> **DIRECTIONS FOR THIS TASK**:
For every line in the records that has the word "pLDDT", make a copy.

----- DATA SUPPLIED

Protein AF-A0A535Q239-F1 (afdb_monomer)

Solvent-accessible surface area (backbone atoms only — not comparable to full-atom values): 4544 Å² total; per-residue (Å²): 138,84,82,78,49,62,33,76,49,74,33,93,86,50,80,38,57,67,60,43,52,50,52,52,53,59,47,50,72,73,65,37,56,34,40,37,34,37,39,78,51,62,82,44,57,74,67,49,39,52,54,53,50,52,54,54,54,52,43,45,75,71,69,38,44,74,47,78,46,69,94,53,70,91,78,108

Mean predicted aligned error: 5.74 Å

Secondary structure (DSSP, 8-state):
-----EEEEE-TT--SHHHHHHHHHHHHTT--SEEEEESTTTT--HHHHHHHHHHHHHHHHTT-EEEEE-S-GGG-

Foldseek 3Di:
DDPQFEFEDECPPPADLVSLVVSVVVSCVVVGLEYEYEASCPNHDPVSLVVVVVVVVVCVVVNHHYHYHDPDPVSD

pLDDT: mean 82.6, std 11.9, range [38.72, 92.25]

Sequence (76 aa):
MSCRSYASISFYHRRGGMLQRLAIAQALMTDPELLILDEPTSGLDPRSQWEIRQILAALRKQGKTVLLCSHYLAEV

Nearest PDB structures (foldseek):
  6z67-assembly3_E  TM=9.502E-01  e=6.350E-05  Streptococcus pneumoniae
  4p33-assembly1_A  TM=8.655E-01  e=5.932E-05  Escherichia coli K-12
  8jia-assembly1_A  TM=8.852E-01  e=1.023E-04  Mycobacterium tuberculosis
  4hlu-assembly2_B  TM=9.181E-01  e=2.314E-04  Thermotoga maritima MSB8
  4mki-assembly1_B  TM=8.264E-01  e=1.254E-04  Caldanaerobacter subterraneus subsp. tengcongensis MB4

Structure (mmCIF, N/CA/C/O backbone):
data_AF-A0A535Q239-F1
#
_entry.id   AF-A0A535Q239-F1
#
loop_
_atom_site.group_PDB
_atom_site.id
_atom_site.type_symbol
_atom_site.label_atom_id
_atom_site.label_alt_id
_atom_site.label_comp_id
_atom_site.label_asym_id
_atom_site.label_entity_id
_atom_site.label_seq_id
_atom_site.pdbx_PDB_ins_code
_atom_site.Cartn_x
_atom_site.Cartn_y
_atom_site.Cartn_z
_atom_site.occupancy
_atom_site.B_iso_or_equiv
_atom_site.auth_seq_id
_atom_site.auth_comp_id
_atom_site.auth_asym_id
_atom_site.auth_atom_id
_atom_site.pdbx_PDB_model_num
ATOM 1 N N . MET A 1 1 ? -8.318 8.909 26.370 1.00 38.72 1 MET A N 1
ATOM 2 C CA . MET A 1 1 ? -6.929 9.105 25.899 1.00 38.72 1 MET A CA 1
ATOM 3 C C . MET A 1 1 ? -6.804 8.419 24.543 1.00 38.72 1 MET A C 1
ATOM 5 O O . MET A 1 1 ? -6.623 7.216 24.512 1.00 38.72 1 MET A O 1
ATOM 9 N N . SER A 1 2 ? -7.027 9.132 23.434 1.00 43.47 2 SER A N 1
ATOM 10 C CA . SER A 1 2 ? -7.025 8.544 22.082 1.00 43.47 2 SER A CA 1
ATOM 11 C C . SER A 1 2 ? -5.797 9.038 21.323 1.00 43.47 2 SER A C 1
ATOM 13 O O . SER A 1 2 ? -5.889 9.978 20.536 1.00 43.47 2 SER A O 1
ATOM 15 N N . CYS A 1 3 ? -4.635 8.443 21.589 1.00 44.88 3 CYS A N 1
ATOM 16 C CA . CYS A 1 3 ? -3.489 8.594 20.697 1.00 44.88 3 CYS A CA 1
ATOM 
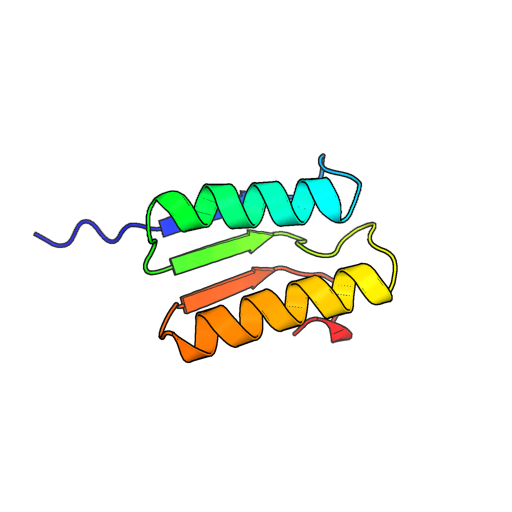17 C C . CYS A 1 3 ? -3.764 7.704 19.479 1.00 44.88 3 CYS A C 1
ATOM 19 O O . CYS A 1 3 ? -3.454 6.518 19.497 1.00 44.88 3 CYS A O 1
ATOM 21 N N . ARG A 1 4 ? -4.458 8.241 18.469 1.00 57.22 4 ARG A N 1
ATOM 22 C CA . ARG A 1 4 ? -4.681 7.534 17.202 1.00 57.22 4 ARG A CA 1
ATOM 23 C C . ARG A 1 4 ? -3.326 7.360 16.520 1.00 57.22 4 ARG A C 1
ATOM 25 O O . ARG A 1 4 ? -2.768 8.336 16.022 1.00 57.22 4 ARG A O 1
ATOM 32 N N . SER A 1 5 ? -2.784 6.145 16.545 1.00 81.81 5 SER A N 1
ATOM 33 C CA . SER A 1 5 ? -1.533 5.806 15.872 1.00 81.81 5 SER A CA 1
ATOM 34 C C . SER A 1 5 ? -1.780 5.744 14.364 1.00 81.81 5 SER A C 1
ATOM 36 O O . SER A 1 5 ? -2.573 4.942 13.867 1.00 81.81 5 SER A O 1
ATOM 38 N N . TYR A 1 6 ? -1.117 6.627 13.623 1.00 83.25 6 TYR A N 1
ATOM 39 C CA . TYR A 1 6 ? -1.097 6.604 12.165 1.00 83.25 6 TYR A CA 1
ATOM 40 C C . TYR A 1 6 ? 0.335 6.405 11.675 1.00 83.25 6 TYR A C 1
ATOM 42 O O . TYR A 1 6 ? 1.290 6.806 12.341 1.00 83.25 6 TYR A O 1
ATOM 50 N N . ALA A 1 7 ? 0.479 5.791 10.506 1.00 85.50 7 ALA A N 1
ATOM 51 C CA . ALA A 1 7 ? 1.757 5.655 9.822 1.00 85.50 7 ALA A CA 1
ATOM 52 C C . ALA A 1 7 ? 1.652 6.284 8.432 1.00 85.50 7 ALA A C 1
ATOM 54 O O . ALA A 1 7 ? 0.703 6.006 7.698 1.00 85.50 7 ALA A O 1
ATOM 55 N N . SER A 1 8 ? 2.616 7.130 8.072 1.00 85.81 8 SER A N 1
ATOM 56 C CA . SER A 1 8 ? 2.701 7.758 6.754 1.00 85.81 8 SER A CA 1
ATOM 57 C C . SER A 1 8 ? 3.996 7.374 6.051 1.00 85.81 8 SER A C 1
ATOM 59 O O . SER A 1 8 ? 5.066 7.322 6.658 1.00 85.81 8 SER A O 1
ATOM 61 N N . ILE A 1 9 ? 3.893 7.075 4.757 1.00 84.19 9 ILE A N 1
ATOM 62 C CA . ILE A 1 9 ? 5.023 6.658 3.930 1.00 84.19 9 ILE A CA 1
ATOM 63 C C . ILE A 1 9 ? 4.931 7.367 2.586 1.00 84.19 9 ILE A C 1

----------
----- DATA SUPPLIED

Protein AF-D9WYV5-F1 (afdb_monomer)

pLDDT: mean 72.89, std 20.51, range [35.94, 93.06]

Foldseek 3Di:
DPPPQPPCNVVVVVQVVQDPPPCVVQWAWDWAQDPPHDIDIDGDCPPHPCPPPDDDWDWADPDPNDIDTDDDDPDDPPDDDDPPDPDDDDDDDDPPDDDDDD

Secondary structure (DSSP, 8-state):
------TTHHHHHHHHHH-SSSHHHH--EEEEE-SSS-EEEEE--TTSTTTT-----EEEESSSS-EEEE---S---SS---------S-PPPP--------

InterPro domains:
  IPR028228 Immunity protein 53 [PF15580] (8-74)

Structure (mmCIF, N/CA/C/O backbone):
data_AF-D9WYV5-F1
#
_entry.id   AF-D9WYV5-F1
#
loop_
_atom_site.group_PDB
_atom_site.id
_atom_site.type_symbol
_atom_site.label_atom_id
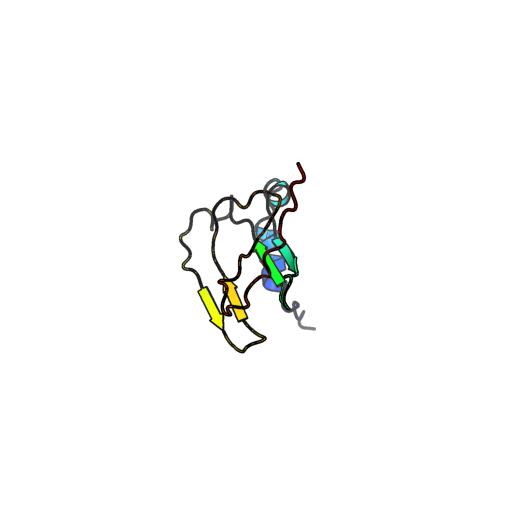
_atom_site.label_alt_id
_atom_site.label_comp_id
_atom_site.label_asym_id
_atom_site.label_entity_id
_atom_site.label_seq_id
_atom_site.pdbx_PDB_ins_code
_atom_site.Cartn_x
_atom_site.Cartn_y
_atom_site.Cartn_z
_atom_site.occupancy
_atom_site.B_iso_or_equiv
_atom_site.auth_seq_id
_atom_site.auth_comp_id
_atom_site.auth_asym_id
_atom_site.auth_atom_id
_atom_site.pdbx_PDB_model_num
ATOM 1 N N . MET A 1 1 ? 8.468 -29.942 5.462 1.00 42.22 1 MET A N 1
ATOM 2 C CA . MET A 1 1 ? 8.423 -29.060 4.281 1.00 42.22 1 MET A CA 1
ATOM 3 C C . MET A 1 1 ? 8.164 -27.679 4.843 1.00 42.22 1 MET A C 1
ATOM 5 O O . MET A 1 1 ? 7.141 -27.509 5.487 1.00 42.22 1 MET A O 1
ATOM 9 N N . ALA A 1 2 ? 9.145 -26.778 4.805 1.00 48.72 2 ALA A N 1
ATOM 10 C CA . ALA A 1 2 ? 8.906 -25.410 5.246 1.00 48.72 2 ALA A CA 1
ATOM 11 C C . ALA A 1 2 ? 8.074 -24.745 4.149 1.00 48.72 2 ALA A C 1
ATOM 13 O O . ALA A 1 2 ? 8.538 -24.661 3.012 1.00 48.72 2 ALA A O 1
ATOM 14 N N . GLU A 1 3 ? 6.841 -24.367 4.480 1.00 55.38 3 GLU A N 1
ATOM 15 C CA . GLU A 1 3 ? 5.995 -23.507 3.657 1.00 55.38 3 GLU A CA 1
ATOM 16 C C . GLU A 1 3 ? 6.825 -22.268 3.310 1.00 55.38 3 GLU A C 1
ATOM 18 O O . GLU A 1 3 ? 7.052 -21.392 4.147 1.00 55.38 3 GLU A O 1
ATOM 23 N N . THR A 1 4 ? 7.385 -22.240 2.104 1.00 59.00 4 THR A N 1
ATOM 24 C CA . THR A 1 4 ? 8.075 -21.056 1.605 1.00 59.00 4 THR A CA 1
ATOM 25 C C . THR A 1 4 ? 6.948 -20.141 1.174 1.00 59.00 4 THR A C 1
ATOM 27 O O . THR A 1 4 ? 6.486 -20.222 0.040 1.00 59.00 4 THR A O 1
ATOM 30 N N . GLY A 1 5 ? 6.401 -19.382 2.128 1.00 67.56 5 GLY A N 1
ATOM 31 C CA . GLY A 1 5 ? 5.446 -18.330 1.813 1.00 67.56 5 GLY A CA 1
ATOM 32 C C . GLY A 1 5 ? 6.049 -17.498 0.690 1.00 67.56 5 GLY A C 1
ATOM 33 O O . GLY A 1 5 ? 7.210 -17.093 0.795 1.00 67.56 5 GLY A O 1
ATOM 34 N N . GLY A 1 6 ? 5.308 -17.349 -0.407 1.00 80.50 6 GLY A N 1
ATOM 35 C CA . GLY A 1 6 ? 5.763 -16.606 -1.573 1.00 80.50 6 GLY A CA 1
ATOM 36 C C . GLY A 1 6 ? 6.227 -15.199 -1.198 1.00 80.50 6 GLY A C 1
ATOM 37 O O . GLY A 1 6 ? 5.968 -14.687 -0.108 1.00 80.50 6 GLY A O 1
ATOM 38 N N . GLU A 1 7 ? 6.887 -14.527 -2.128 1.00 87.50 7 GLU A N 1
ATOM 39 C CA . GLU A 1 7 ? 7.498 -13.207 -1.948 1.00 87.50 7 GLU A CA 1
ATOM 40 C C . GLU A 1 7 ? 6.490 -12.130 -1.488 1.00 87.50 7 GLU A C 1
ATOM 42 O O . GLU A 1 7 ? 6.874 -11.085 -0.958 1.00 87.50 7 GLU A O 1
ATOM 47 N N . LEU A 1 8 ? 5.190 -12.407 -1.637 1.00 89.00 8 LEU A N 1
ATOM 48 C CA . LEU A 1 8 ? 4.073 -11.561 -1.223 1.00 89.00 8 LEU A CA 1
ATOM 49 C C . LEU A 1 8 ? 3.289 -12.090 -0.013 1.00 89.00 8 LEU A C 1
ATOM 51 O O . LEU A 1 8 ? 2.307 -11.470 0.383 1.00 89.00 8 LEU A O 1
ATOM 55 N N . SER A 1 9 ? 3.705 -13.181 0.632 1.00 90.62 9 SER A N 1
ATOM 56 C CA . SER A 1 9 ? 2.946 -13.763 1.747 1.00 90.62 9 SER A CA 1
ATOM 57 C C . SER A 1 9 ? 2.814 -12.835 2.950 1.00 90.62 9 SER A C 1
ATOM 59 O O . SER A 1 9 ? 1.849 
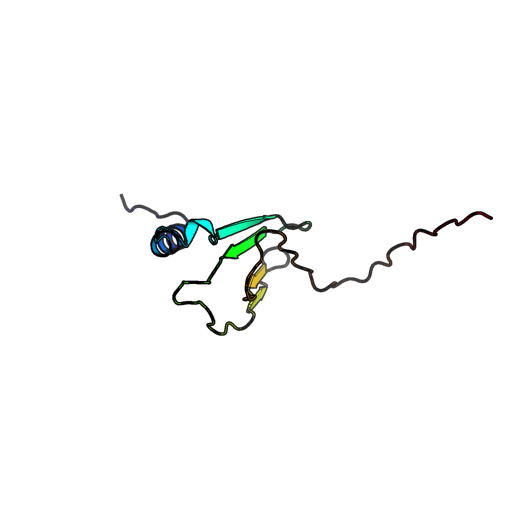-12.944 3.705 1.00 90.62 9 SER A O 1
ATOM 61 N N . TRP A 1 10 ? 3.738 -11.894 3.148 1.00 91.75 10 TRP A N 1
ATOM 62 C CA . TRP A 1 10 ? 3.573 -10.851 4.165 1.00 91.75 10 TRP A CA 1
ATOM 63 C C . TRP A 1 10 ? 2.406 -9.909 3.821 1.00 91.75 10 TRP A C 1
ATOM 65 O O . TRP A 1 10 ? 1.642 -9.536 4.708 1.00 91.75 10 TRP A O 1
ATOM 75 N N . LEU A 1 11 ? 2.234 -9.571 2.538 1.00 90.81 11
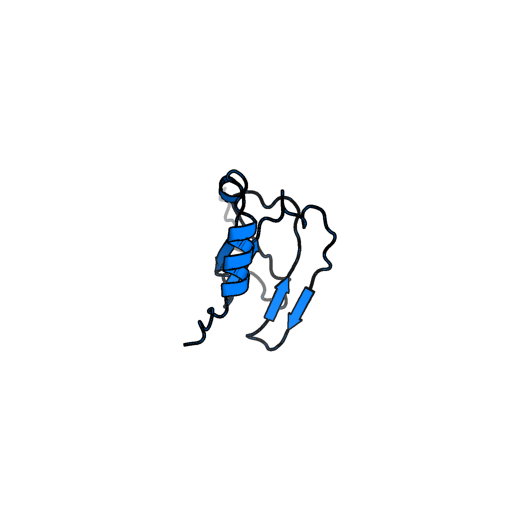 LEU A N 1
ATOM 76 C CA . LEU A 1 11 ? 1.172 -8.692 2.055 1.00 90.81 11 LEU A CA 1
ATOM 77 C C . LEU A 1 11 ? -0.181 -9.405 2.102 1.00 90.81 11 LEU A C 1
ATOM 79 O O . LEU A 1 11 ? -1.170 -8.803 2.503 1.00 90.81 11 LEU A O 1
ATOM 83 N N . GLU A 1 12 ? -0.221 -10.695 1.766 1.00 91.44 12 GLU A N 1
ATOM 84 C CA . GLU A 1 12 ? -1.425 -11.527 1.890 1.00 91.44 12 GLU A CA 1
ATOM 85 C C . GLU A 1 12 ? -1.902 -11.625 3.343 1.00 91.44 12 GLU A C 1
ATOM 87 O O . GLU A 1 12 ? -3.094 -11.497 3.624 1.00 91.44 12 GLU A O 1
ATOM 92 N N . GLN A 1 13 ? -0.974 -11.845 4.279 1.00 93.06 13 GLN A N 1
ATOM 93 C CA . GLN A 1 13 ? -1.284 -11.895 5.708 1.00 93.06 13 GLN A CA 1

----------

> **RESPONSE**:
pLDDT: mean 82.6, std 11.9, range [38.72, 92.25]
pLDDT: mean 72.89, std 20.51, range [35.94, 93.06]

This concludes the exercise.